Thanks to the XENON1T dark matter detector located beneath the Gran Sasso mountains in Italy, scientists have detected one of the rarest events ever discovered: a specific type of radioactive decay in xenon-124.
It's an amazing achievement because the decay of this isotope is extreme, extremely slow. In fact, xenon-124 has a half-life of 1.8 x 10 over the power of 22 years – about a trillion times longer than the age of the universe.
In radioactive decay, half-life refers to the time for half of the atomic nuclei in a given sample that would spontaneously change due to one of the many types of radioactive decay, often spitting out or trapping protons, neutrons and electrons in different combinations includes.

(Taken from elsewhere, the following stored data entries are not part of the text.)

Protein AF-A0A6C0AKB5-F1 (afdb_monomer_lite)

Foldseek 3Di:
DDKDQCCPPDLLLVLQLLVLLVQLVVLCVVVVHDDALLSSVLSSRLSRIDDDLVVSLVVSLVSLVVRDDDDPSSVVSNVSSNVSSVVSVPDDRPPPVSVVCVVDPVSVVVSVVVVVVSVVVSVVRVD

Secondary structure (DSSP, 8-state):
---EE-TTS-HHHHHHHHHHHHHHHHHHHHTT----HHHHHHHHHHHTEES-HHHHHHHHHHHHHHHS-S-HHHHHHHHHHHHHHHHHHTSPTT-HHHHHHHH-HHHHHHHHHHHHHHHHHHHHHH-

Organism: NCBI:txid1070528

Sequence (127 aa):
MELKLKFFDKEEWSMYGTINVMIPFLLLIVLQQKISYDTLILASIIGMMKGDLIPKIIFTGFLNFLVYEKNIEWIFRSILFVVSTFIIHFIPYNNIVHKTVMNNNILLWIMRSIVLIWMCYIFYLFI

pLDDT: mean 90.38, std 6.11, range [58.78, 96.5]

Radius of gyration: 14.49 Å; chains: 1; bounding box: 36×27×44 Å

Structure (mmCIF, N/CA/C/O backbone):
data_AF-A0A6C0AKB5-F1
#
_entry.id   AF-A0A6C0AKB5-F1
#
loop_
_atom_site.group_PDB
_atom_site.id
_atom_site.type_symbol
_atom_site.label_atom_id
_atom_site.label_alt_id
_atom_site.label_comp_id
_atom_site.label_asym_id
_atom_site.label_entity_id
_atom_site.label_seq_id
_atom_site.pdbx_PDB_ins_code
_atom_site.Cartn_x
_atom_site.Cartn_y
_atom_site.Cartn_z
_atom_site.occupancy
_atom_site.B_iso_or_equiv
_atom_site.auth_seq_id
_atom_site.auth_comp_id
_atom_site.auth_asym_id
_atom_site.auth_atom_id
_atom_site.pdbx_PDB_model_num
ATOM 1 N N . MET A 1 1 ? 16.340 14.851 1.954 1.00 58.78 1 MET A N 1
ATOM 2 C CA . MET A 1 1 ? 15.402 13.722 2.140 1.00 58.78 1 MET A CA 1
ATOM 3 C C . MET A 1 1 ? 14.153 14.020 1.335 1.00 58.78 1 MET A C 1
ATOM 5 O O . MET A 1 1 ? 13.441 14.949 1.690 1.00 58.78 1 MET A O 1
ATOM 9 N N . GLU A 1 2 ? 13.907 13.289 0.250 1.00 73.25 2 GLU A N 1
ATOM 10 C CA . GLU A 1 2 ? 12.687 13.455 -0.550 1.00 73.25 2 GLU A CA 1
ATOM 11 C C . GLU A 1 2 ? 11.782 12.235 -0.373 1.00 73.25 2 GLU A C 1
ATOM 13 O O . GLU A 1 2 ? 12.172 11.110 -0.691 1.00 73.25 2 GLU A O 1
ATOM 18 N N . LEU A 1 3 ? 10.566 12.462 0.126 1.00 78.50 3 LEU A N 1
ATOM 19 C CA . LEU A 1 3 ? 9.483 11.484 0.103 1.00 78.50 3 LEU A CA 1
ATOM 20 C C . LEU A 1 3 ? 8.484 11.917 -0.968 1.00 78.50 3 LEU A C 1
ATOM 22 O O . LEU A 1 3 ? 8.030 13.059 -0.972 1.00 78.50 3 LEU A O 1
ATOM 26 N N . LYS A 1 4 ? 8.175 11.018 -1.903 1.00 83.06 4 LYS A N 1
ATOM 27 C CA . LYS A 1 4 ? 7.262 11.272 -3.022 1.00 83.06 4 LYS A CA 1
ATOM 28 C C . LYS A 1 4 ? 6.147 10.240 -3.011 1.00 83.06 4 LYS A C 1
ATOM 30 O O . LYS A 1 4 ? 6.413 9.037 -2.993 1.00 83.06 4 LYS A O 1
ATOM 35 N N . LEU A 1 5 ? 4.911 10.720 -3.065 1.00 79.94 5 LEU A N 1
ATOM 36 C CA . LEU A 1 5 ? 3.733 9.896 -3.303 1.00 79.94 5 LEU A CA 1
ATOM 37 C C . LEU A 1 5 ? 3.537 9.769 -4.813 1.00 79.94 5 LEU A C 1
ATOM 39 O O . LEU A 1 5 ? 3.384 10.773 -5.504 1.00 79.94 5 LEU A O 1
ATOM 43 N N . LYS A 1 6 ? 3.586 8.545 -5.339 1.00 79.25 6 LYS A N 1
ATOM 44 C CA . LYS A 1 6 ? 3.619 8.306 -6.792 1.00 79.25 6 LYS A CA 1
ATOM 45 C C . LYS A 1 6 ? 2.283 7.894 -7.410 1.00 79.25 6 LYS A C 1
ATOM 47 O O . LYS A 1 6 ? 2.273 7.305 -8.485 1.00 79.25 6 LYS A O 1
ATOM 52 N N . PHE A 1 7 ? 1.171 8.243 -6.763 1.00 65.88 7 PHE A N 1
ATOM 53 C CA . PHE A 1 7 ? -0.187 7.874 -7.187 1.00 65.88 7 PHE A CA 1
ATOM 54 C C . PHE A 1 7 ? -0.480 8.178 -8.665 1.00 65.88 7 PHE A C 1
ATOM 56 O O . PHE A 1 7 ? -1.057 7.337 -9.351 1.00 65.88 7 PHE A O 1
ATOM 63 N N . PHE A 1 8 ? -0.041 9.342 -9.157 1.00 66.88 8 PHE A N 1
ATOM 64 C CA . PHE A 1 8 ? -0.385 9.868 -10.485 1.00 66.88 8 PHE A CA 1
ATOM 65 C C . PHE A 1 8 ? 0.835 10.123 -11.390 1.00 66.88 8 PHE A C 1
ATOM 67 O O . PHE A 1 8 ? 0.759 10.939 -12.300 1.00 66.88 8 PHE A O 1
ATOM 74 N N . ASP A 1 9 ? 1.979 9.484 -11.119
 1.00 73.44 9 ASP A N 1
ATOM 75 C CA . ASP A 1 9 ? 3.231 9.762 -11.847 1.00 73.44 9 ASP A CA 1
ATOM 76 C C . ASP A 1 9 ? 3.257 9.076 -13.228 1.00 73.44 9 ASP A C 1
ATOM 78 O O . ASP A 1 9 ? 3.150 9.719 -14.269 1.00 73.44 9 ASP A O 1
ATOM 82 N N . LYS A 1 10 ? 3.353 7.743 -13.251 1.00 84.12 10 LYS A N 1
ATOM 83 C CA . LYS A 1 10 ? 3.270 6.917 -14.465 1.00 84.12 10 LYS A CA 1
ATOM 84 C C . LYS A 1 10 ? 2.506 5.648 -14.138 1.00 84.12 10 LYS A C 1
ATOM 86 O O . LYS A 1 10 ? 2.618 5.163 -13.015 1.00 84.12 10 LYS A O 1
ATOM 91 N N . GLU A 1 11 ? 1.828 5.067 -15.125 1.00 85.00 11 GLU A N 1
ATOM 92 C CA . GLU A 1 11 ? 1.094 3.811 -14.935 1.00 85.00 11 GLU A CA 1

In this case, a research team succeeded in observing a special event called a double-electron trap, in which two protons within a xenon atom simultaneously absorbed two electrons, resulting in two neutrons ̵
This exciting observation was made thanks to the incredibly precise calibration of XENON1T – the instrument is designed to study interactions of hypothetical particles of dark matter with atoms in the 1,300 kilograms (2,866 lbs ) of xenon isotopes packed into the tank of the device.
In this case, the sensors designed to monitor such interactions detected the isotope decay itself, resulting in a rare observation
"We have actually seen how this disintegration occurred," sa One of the researchers, Ethan Brown of the Rensselaer Polytechnic Institute (RPI) in New York. "It's the longest, slowest process ever directly observed, and our dark matter detector was sensitive enough to measure it."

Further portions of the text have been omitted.